# Stanley is such a cool dude!



## sozzle (May 18, 2011)

The funny thing is, when hubby was putting on the sunglasses, he just sat there stock still, looking forward like it was the most natural thing in the world - so funny!........... greyhounds are so laid back/lazy.


----------



## Celt (Dec 27, 2010)

If Stanley is as much of a sun lover as my lot, he probably appreciated the eye protection. lol


----------



## Jan Fred (Jul 23, 2013)

Cool and so cute!  One suggestion, you should have him dressed or maybe even a cap would make him look more awesome.


----------



## Herzo (Feb 5, 2011)

Stanley is so beautiful, I love gray hounds. However I have never been around any, one does not see to many in Wyoming.


----------



## sozzle (May 18, 2011)

Jan Fred said:


> Cool and so cute!  One suggestion, you should have him dressed or maybe even a cap would make him look more awesome.

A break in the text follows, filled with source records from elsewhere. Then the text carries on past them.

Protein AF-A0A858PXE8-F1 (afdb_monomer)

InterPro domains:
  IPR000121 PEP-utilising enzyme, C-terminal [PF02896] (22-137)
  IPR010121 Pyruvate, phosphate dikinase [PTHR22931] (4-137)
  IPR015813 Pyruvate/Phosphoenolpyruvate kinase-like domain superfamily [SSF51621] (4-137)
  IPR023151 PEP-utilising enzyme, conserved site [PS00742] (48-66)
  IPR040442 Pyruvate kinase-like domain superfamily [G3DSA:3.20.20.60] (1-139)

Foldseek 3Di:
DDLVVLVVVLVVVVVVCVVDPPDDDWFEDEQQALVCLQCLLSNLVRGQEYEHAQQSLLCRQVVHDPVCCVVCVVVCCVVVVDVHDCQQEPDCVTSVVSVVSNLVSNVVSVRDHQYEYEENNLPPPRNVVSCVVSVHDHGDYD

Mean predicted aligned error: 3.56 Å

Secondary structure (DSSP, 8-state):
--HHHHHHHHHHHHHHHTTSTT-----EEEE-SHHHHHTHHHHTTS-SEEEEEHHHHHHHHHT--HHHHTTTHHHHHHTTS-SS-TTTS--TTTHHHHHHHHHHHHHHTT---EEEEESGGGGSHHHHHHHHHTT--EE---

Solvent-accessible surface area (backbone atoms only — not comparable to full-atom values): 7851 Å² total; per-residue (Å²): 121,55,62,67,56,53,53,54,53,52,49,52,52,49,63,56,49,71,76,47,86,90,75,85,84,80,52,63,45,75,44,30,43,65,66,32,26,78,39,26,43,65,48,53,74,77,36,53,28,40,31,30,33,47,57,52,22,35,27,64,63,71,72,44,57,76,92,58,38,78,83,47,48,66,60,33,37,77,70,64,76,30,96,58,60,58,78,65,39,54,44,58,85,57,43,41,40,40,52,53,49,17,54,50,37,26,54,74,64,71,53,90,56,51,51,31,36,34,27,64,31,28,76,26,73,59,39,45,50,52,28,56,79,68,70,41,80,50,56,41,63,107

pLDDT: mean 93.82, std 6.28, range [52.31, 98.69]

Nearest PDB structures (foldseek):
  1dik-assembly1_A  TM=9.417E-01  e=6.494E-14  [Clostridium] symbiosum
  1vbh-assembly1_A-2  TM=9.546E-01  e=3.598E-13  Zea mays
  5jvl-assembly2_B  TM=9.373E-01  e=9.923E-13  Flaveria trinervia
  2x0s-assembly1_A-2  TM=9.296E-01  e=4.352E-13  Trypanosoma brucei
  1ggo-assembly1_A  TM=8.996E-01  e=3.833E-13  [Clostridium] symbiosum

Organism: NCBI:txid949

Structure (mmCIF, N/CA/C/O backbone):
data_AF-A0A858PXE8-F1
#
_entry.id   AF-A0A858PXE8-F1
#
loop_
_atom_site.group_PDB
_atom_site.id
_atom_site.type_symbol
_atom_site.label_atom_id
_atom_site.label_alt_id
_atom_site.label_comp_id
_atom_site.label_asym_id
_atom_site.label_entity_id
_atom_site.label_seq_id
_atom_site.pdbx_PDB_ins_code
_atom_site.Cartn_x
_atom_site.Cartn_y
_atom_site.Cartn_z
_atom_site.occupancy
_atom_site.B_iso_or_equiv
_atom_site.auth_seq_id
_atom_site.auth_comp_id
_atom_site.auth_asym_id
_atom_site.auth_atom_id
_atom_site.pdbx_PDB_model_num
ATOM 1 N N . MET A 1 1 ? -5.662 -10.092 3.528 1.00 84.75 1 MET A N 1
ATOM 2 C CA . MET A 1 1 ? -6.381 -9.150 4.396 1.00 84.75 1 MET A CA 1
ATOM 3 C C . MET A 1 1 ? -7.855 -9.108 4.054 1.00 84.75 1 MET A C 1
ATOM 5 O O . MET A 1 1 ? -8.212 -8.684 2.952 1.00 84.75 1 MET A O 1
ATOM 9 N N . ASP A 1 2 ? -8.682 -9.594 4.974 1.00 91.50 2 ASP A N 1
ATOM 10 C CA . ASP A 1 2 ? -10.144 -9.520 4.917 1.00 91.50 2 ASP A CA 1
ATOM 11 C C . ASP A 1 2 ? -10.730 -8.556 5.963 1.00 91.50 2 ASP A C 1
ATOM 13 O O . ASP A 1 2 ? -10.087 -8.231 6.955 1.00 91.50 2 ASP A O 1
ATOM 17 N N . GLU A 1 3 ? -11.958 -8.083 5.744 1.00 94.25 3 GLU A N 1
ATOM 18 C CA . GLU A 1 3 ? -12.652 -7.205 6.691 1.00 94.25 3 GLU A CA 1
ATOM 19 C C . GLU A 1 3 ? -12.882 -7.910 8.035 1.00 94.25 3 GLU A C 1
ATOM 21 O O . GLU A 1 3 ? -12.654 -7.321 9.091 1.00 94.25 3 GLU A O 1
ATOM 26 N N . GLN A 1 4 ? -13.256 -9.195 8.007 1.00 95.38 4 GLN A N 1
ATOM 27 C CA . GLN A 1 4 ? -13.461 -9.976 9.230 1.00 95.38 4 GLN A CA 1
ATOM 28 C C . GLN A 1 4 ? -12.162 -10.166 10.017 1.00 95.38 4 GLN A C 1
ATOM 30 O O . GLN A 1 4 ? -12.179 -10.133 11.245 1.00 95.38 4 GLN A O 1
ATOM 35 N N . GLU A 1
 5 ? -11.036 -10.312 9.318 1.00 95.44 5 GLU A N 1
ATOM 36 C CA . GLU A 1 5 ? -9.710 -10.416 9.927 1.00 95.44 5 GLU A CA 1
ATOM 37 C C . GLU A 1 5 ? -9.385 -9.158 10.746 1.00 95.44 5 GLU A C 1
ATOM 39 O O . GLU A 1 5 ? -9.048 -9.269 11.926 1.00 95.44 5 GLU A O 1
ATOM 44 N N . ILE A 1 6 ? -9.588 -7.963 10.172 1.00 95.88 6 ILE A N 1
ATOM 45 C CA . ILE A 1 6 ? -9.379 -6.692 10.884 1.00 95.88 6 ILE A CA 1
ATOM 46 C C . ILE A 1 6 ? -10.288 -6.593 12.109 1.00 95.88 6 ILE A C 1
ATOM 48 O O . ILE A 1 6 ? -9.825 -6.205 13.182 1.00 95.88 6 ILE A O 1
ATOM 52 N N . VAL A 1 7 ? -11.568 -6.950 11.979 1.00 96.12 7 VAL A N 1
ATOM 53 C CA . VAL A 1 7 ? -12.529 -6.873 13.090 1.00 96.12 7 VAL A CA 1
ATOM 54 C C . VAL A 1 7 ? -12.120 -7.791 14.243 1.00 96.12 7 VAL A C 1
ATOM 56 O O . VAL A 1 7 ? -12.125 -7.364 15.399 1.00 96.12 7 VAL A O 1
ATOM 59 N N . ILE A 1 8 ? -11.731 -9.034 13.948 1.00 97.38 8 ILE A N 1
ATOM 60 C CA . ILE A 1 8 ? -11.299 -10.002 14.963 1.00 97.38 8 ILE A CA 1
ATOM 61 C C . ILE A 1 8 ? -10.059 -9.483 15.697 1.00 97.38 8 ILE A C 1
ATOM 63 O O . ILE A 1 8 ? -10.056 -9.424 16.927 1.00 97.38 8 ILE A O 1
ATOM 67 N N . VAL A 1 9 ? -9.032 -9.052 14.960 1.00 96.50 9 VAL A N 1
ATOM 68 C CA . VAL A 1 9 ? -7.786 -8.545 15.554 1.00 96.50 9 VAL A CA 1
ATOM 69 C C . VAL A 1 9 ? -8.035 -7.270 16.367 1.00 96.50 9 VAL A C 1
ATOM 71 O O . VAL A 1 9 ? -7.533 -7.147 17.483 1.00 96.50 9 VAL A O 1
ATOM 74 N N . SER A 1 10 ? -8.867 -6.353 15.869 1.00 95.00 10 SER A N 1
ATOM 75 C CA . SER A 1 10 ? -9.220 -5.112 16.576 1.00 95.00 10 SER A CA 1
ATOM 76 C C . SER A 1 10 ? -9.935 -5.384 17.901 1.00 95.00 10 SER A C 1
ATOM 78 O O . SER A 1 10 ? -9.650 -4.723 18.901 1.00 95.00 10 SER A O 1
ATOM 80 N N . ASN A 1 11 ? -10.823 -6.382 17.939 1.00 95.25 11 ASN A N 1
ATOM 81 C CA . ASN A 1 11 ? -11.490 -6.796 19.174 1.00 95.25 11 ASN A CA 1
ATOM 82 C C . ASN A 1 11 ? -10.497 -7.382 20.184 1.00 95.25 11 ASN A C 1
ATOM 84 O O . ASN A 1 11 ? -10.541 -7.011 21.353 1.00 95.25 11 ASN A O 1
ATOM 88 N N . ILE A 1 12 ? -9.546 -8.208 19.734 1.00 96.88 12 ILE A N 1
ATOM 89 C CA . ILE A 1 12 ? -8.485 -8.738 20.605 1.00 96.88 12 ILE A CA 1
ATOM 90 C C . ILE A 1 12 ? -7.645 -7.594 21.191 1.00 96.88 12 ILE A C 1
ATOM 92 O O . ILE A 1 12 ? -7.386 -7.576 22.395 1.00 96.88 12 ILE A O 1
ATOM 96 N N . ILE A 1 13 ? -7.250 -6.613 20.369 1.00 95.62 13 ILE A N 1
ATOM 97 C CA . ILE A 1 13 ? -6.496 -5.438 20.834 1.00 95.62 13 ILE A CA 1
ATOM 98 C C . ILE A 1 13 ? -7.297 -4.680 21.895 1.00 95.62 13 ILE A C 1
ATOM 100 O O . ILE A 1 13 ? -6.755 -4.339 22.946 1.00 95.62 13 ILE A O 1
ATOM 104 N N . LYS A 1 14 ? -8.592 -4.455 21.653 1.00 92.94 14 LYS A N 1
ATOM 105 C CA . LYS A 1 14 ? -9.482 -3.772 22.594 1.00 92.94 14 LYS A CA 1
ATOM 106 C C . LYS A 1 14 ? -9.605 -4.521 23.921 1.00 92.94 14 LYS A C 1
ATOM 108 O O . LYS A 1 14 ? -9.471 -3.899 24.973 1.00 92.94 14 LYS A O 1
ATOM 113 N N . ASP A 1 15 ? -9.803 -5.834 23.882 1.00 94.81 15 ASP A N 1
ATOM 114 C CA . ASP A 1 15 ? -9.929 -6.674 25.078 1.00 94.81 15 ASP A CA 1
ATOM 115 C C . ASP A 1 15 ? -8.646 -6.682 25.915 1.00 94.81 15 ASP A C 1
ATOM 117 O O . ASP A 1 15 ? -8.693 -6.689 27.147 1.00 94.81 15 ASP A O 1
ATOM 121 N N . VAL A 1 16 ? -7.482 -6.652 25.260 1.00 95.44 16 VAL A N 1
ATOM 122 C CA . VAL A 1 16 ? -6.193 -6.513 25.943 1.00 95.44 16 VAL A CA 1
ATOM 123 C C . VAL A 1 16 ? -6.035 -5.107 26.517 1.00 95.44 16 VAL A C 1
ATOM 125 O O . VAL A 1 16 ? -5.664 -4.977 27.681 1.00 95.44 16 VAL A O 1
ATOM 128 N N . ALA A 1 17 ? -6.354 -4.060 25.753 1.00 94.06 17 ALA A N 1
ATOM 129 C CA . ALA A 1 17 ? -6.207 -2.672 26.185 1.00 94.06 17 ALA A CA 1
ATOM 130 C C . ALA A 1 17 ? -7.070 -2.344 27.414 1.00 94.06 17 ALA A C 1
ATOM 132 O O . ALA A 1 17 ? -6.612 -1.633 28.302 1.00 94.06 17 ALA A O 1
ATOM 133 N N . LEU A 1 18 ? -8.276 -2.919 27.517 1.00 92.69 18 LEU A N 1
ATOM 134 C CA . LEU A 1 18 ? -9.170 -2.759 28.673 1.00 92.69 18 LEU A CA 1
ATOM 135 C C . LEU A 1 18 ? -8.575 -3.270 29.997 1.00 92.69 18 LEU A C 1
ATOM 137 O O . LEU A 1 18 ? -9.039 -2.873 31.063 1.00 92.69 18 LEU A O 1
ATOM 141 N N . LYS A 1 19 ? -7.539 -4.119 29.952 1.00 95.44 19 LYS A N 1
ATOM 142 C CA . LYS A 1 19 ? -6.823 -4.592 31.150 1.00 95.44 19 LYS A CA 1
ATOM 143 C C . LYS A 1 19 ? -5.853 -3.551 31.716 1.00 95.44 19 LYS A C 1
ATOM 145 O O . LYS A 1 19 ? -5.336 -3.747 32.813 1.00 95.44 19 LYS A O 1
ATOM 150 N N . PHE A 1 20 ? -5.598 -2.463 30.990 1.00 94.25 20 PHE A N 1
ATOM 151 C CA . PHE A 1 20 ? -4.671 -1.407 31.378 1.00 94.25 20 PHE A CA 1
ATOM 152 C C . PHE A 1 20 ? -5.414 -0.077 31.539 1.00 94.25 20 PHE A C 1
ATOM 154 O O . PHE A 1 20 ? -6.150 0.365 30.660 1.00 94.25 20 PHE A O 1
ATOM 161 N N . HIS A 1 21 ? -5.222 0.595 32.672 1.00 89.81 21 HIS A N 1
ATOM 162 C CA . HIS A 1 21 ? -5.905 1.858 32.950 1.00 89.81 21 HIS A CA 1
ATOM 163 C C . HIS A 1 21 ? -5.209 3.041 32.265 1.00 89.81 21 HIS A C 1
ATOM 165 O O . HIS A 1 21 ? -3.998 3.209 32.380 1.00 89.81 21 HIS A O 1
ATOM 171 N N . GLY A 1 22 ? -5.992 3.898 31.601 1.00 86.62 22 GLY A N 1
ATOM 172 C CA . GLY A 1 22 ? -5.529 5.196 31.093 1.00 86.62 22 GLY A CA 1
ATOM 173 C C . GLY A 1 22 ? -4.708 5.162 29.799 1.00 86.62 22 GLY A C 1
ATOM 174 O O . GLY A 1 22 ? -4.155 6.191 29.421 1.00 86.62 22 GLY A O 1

Ha yes, but as he has such a flat head nothing really stays on long enough unless it was elasticated or something.


----------



## sozzle (May 18, 2011)

Herzo said:


> Stanley is so beautiful, I love gray hounds. However I have never been around any, one does not see to many in Wyoming.


They certainly are very elegant and graceful dogs, that's what I get from many people when I am out walking. They were not common here either until the last few years when NZ decided to start up the retired racing charity in 2006. Personally I had only ever seen them racing, looking (to me) aggressive with their mouths wide open and then attacking that fake bunny, but when you actually meet them they are so quiet and gentle and so easy to look after, very low maintenance in so many ways. I think I will always go for greyhounds now, but then we were lucky with Stanley in that he was so easy to train and becoming a domestic pet after 5 years living in a pack of racing dogs. He has really fallen on his feet living with us let me tell you!!


----------



## Herzo (Feb 5, 2011)

Yes they are very elegant looking and I think acting. From what I can tell beautiful dogs. I know some can never be around cats but the I don't have any but 2 of my sisters do. I have always wondered if they would get on very good around hear I don't always put my dogs on a leash. And Richter is hard enough on the poor little rabbits.


----------



## NutroGeoff (May 15, 2013)

Oh wow. I have never seen a dog that actually allowed that! Haha. That's funny!


----------



## sozzle (May 18, 2011)

Herzo said:


> Yes they are very elegant looking and I think acting. From what I can tell beautiful dogs. I know some can never be around cats but the I don't have any but 2 of my sisters do. I have always wondered if they would get on very good around hear I don't always put my dogs on a leash. And Richter is hard enough on the poor little rabbits.


Yes that is a concern, however about 50% of the dogs adopted out here live quite happily with cats, but that is not to say they wouldn't chase or kill a strange cat that came into the garden. He is always off leash when we got for river walks and is great, but if he saw a rabbit yes he would be off. He is not interested in small dogs thank goodness. I met a couple yesterday with a miniature poodle and they picked their dog up when they saw Stanley because a friend of theirs had their poodle killed by two greyhounds recently (which I happened to hear about), so tragic, so I assured them they could put him down and Stanley completely ignored it, he was more interested in eating grass. I must admit I would worry with more than one hound as I have seen the pack mentality kick in before and it isn't good and could be a risk. Also they have very thin skin and they can injure very easily, say running through the bush or racing, hence them wearing muzzles (during races) as they like to nip one another during a race as they get so hyped up and that can become a costly exercise. Today we have our monthly greyhound get together in my area and they have to be muzzled for the run around for this reason, even though some of them are quite old.


----------



## Herzo (Feb 5, 2011)

See now I didn't know they had that thin of skin. I'll bet that get together is great with all the Greyhounds. Maybe you should take some pictures for us.


----------



## Jan Fred (Jul 23, 2013)

> Ha yes, but as he has such a flat head nothing really stays on long enough unless it was elasticated or something.


 Why don't you personalize it, you can ask someone to knit a beautiful elastic one for your dog. hwell:


----------



## sozzle (May 18, 2011)

Herzo said:


> See now I didn't know they had that thin of skin. I'll bet that get together is great with all the Greyhounds. Maybe you should take some pictures for us.


What a good idea. My friend Sue who owns this blog has taken the pics and she took more (better) of Stanley in the shades plus another older dog Bridgette that we fostered for a few weeks. We had 16 dogs turn up for the monthly get together with gorgeous winter sunshine.
Greyhounds CAN Sit | Life With a Greyhound, a Pigdog and Our Friends

ps. as well as having thin skin they also have very thin coats and Stanley looks almost bald in places which is quite normal for some hounds - he does have to wear PJs at night in the cooler months.


----------